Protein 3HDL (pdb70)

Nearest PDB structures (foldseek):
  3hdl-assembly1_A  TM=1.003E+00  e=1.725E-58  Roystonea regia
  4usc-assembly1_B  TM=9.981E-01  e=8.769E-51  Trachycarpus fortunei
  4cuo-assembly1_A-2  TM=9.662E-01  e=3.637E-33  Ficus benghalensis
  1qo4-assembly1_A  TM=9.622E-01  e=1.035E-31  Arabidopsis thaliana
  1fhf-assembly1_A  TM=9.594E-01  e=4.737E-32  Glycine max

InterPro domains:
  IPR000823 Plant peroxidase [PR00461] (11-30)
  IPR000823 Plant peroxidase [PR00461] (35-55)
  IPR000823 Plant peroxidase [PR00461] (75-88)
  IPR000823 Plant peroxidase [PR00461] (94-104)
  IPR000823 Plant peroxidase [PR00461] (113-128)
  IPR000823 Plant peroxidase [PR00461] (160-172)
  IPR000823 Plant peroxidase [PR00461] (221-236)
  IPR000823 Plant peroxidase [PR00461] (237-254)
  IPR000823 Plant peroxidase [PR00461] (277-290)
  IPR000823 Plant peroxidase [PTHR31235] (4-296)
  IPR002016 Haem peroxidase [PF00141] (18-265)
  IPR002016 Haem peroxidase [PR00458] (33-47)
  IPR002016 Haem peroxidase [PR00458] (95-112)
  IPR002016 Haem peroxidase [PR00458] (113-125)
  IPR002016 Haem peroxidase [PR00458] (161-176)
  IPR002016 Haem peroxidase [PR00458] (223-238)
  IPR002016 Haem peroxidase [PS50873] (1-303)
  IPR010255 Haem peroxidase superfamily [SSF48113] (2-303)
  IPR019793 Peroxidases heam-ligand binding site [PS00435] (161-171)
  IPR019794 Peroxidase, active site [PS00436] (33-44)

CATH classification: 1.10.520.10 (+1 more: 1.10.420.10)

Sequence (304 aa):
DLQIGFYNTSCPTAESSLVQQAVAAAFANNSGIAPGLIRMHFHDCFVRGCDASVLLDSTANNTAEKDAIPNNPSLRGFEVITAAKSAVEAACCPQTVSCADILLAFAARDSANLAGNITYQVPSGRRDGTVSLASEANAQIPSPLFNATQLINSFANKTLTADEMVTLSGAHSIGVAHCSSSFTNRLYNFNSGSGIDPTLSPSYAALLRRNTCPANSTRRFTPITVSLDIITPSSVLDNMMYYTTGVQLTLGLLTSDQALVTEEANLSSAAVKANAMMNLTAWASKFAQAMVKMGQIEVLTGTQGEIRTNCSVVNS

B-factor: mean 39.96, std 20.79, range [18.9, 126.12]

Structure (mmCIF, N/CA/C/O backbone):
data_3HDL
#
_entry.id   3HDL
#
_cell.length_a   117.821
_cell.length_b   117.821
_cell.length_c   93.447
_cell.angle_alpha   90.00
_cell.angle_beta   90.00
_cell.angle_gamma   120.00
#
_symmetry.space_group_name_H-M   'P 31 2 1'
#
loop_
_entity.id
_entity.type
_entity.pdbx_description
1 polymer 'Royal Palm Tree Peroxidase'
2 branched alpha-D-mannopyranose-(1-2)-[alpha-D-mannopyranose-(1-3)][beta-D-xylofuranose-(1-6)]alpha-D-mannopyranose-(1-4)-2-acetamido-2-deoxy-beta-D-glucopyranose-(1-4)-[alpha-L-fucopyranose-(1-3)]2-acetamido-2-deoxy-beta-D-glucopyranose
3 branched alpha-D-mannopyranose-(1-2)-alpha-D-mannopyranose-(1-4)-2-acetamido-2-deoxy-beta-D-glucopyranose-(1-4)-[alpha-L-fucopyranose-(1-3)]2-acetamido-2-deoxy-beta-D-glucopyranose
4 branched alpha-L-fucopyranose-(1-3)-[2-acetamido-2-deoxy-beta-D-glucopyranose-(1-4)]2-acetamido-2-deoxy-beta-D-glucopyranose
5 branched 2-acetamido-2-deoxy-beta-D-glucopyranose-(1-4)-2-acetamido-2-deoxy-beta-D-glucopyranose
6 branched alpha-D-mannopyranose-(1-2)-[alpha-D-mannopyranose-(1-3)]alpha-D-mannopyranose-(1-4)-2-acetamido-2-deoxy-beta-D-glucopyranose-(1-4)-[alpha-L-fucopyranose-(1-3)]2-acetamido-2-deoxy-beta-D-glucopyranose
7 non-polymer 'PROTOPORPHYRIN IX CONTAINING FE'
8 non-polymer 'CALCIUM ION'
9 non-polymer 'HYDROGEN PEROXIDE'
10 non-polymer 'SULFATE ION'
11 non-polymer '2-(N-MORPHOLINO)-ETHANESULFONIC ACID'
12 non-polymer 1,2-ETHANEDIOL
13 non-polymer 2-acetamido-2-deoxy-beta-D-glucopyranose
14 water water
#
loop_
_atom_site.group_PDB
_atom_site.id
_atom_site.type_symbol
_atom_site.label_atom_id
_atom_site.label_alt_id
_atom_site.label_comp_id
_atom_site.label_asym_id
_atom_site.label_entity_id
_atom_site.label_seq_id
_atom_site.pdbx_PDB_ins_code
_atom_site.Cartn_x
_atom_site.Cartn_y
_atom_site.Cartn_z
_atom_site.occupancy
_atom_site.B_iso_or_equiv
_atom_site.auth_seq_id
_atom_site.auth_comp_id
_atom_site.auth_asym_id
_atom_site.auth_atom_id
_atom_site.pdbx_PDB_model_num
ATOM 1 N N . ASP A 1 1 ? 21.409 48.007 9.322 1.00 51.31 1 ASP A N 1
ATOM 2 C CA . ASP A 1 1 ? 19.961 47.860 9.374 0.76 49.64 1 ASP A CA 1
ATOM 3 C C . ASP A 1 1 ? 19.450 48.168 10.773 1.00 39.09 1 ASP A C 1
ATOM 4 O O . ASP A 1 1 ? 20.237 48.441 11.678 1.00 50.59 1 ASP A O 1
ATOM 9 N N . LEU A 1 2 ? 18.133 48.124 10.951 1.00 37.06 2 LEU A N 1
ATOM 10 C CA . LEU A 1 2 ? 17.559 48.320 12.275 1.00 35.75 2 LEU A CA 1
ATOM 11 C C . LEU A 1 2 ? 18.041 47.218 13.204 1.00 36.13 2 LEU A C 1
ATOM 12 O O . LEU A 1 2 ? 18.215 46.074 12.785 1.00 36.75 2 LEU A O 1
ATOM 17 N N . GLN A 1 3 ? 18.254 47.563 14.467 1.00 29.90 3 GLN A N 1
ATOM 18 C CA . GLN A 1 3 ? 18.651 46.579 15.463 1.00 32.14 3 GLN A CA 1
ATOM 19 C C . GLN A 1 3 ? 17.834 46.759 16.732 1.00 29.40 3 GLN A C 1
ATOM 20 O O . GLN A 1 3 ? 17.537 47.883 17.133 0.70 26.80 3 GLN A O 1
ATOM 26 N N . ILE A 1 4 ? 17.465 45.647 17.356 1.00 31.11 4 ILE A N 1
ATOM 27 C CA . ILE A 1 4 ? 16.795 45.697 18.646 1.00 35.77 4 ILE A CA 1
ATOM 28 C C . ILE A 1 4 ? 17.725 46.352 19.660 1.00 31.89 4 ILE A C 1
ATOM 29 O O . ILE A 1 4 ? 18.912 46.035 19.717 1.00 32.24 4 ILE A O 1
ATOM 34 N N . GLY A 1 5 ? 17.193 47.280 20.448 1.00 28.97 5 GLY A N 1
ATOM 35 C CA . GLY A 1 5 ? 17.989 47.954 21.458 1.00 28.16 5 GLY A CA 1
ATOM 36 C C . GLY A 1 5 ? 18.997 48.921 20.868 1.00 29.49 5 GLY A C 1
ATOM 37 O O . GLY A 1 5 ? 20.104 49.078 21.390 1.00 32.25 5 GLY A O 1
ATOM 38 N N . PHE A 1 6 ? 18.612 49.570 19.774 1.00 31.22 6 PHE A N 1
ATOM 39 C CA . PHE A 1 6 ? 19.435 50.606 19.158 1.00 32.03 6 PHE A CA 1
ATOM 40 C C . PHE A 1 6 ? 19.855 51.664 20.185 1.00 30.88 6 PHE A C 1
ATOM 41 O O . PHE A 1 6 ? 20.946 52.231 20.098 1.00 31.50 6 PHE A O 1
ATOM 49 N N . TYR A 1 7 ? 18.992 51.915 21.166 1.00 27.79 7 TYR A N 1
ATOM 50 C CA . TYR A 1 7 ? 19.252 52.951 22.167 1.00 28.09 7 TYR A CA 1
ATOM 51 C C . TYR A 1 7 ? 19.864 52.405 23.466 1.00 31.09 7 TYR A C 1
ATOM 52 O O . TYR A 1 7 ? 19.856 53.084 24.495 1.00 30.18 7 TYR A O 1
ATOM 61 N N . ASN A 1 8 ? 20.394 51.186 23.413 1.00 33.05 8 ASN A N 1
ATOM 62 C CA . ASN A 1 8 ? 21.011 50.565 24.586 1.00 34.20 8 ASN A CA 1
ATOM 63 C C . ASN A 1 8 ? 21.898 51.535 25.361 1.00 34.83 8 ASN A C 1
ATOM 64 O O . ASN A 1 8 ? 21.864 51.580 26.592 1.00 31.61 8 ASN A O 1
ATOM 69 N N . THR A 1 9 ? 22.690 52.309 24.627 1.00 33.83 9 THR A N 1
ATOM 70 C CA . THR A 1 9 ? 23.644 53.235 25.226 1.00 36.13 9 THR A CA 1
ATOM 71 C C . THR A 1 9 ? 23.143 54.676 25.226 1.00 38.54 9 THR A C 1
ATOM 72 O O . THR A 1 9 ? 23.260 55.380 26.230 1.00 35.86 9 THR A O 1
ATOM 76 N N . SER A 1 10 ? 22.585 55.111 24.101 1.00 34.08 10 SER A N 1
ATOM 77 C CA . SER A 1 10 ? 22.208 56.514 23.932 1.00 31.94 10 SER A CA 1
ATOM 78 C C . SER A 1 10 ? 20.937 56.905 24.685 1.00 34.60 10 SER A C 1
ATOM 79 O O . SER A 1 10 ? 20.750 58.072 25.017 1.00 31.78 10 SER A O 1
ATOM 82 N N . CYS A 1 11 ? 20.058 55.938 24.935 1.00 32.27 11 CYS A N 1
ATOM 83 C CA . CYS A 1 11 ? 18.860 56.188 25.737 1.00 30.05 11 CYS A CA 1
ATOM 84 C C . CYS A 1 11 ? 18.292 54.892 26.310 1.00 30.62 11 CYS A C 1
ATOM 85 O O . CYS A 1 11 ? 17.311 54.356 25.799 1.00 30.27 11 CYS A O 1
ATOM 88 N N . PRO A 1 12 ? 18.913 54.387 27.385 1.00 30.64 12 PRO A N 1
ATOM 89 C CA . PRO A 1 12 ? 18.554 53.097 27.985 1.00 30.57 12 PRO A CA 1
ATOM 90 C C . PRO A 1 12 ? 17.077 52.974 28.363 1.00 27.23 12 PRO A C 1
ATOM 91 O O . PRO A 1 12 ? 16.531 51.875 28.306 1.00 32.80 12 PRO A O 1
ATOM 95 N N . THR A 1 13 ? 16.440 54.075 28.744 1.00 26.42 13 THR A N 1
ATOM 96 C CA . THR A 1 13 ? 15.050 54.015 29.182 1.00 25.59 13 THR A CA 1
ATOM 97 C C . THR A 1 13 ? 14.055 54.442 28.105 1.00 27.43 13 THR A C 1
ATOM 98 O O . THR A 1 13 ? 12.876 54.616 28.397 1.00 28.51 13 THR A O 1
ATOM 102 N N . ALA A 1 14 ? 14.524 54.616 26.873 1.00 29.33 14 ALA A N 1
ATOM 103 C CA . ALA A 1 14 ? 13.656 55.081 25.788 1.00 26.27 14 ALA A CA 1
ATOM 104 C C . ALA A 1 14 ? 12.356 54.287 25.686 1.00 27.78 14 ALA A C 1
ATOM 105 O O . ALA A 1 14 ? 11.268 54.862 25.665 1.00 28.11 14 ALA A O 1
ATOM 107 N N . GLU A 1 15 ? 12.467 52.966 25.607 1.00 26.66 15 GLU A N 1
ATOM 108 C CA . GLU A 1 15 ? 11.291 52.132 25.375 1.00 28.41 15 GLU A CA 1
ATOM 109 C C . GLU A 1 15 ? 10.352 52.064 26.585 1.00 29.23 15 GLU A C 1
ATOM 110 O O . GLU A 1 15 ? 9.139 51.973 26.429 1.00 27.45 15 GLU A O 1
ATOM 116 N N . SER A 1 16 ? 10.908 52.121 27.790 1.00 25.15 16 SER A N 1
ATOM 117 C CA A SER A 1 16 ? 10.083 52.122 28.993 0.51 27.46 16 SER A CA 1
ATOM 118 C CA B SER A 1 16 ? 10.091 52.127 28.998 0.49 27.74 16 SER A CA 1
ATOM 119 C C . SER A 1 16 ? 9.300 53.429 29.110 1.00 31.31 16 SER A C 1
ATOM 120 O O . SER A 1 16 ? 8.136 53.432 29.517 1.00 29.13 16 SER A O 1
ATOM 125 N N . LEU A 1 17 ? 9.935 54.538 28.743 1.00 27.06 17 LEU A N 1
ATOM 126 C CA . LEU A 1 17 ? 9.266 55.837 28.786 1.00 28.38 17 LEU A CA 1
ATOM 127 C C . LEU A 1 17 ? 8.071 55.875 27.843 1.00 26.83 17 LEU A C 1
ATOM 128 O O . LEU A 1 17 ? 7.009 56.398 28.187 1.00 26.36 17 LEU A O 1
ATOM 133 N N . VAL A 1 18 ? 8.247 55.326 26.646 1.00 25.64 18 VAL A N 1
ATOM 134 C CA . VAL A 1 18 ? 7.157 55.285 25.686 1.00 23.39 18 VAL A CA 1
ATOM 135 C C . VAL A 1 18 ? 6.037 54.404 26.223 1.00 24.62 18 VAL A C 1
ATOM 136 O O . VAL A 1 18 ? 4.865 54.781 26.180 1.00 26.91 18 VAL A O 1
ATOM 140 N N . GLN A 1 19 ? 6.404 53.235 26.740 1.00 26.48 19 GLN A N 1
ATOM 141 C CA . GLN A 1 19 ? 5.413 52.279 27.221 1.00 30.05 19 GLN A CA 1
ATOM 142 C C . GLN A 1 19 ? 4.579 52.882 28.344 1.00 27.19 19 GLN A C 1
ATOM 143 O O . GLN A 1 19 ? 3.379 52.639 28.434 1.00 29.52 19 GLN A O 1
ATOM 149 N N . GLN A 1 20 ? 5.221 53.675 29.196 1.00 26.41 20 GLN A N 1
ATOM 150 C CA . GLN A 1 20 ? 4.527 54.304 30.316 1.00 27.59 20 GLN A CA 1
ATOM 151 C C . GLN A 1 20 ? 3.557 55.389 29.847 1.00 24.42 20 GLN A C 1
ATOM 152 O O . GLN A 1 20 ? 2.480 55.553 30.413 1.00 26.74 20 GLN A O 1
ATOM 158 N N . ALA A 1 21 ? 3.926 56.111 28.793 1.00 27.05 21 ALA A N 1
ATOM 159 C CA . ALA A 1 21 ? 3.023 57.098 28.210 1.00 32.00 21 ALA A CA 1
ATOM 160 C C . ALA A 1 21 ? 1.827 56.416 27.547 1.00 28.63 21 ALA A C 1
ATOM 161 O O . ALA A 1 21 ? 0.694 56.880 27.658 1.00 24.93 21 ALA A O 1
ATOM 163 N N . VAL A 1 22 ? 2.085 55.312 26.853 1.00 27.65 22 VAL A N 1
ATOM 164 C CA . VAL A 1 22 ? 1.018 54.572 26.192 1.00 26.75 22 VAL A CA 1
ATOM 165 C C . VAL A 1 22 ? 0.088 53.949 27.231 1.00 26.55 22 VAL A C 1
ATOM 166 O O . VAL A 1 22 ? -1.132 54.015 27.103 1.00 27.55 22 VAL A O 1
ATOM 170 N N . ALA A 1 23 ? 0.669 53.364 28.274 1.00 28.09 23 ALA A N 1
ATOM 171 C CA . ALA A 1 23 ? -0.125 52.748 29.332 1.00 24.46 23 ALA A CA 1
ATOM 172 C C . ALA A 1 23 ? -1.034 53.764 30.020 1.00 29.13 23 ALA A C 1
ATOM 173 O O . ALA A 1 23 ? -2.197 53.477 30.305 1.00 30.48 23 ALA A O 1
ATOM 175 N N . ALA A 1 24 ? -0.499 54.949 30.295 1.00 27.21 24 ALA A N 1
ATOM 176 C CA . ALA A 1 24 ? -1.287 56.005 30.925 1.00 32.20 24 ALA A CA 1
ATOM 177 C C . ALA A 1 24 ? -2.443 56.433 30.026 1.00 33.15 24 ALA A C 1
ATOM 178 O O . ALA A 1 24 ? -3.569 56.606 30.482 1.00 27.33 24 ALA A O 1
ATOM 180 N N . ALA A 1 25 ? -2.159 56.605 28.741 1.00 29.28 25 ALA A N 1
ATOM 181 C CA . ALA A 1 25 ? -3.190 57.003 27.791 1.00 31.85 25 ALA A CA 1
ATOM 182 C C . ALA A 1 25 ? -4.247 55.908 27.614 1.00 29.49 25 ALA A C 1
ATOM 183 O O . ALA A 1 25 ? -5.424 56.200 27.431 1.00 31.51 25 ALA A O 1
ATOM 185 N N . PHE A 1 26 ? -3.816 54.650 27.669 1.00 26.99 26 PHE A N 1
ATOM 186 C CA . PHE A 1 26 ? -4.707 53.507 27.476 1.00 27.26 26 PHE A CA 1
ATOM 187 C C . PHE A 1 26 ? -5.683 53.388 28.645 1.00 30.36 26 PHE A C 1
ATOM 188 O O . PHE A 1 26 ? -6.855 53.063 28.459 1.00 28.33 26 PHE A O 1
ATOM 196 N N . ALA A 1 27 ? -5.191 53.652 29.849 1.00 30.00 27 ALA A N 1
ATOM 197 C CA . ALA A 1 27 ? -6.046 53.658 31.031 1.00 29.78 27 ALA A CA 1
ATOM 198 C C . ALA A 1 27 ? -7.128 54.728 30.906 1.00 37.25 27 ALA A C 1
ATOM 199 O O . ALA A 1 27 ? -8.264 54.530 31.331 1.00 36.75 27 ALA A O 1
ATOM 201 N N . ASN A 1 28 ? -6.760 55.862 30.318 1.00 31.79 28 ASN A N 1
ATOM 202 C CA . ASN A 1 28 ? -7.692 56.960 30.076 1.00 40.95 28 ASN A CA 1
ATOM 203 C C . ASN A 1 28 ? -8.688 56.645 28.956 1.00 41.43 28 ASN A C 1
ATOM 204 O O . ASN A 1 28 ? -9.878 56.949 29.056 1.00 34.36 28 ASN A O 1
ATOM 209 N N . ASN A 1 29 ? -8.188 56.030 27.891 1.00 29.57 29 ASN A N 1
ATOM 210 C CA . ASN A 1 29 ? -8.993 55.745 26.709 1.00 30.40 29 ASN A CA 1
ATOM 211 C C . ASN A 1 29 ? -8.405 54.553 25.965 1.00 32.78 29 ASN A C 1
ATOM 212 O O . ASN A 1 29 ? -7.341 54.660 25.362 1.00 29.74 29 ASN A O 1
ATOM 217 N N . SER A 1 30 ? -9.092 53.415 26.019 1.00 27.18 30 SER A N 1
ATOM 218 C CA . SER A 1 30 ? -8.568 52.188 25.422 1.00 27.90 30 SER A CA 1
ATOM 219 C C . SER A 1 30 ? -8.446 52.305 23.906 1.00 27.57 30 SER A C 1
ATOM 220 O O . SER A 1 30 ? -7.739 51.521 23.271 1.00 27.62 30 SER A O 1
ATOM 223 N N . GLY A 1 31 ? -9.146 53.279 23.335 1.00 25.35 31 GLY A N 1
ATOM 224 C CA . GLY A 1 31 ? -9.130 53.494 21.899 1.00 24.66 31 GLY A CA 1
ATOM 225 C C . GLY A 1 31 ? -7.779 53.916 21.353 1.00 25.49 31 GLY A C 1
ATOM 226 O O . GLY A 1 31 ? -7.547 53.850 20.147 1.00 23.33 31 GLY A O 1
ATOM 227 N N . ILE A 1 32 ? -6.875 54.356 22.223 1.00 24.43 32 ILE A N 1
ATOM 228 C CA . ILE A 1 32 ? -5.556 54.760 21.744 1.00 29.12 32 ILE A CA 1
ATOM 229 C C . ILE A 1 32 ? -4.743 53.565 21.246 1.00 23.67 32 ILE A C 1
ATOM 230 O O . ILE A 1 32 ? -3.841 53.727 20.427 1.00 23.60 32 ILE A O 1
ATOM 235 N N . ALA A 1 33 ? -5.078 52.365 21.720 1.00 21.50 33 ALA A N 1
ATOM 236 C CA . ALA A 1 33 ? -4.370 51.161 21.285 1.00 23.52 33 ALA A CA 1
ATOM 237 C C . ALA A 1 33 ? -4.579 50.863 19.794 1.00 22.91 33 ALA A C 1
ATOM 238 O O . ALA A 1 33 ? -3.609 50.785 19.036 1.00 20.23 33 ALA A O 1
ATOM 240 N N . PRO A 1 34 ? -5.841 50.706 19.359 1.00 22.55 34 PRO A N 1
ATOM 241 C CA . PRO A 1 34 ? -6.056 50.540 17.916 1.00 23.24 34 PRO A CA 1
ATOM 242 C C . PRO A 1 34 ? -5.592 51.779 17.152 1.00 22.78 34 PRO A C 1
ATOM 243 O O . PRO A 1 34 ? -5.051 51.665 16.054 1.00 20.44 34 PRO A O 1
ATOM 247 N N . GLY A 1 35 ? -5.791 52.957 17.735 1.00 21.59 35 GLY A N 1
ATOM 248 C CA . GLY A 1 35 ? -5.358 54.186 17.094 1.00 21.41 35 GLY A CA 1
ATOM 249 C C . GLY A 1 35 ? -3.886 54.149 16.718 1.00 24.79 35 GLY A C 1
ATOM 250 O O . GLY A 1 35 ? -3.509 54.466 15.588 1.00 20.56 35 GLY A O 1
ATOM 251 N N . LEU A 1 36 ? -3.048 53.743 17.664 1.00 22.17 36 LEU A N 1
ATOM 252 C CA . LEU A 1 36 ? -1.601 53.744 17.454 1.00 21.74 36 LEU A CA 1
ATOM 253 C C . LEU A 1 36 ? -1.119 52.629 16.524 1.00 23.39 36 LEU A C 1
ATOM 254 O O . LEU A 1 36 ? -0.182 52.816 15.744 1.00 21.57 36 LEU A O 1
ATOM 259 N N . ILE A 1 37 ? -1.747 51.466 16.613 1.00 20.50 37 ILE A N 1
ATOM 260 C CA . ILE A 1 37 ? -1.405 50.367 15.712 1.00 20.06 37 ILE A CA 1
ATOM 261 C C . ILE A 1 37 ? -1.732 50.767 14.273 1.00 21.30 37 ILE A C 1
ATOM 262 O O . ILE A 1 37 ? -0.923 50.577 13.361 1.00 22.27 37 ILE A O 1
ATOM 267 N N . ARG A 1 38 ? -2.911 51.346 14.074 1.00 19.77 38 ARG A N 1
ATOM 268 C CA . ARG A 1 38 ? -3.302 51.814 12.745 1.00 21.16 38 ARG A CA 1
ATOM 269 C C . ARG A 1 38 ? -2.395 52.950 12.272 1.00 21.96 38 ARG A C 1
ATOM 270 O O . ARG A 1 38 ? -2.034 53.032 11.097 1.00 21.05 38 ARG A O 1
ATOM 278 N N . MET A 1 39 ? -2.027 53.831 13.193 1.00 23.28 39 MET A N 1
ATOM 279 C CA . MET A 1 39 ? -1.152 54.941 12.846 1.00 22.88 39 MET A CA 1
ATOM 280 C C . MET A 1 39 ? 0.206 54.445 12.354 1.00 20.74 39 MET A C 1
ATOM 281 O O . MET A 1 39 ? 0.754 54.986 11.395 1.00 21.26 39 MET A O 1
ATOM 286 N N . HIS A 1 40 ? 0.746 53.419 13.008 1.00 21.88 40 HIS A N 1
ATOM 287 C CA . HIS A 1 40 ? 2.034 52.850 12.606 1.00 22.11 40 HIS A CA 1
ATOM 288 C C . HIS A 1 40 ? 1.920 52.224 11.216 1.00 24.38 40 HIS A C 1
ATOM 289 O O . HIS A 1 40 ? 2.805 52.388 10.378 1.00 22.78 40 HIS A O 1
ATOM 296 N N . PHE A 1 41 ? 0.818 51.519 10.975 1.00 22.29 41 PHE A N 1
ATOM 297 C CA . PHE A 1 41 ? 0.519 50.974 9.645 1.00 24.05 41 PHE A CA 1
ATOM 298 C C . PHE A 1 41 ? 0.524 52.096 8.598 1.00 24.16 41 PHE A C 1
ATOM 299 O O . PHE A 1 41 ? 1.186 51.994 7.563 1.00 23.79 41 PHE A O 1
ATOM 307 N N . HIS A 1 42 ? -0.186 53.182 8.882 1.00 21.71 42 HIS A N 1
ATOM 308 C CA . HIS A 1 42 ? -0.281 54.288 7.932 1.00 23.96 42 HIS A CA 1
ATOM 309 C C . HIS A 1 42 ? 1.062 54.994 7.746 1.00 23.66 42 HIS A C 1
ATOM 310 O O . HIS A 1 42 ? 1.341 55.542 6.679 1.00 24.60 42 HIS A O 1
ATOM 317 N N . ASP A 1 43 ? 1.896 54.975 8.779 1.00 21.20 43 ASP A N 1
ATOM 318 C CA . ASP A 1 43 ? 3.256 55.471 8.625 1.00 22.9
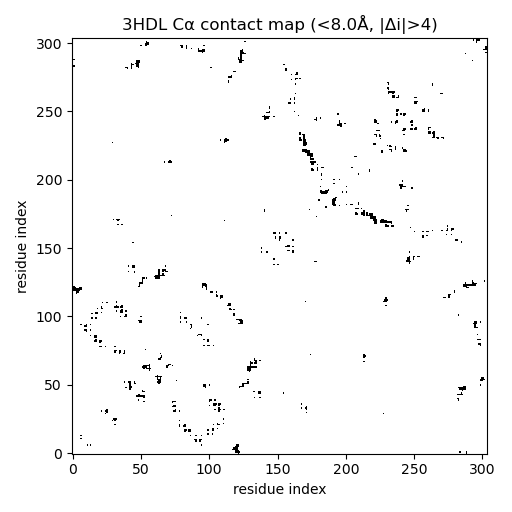1 43 ASP A CA 1
ATOM 319 C C . ASP A 1 43 ? 3.990 54.584 7.626 1.00 24.01 43 ASP A C 1
ATOM 320 O O . ASP A 1 43 ? 4.496 55.054 6.616 1.00 25.21 43 ASP A O 1
ATOM 325 N N . CYS A 1 44 ? 4.018 53.287 7.893 1.00 25.54 44 CYS A N 1
ATOM 326 C CA . CYS A 1 44 ? 4.842 52.378 7.102 1.00 24.20 44 CYS A CA 1
ATOM 327 C C . CYS A 1 44 ? 4.435 52.256 5.633 1.00 27.12 44 CYS A C 1
ATOM 328 O O . CYS A 1 44 ? 5.267 51.931 4.784 1.00 25.95 44 CYS A O 1
ATOM 331 N N . PHE A 1 45 ? 3.165 52.510 5.332 1.00 25.39 45 PHE A N 1
ATOM 332 C CA . PHE A 1 45 ? 2.677 52.378 3.956 1.00 25.81 45 PHE A CA 1
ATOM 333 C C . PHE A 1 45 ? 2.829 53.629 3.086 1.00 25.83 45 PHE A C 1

- _Instructions for the task_
Using the data above, transcribe exactly the lines between those containing "ATOM 317 N N" and "ATOM 328 O O", inclusive, and leave every picture behind.

- _Output below_
ATOM 317 N N . ASP A 1 43 ? 1.896 54.975 8.779 1.00 21.20 43 ASP A N 1
ATOM 318 C CA . ASP A 1 43 ? 3.256 55.471 8.625 1.00 22.9
1 43 ASP A CA 1
ATOM 319 C C . ASP A 1 43 ? 3.990 54.584 7.626 1.00 24.01 43 ASP A C 1
ATOM 320 O O . ASP A 1 43 ? 4.496 55.054 6.616 1.00 25.21 43 ASP A O 1
ATOM 325 N N . CYS A 1 44 ? 4.018 53.287 7.893 1.00 25.54 44 CYS A N 1
ATOM 326 C CA . CYS A 1 44 ? 4.842 52.378 7.102 1.00 24.20 44 CYS A CA 1
ATOM 327 C C . CYS A 1 44 ? 4.435 52.256 5.633 1.00 27.12 44 CYS A C 1
ATOM 328 O O . CYS A 1 44 ? 5.267 51.931 4.784 1.00 25.95 44 CYS A O 1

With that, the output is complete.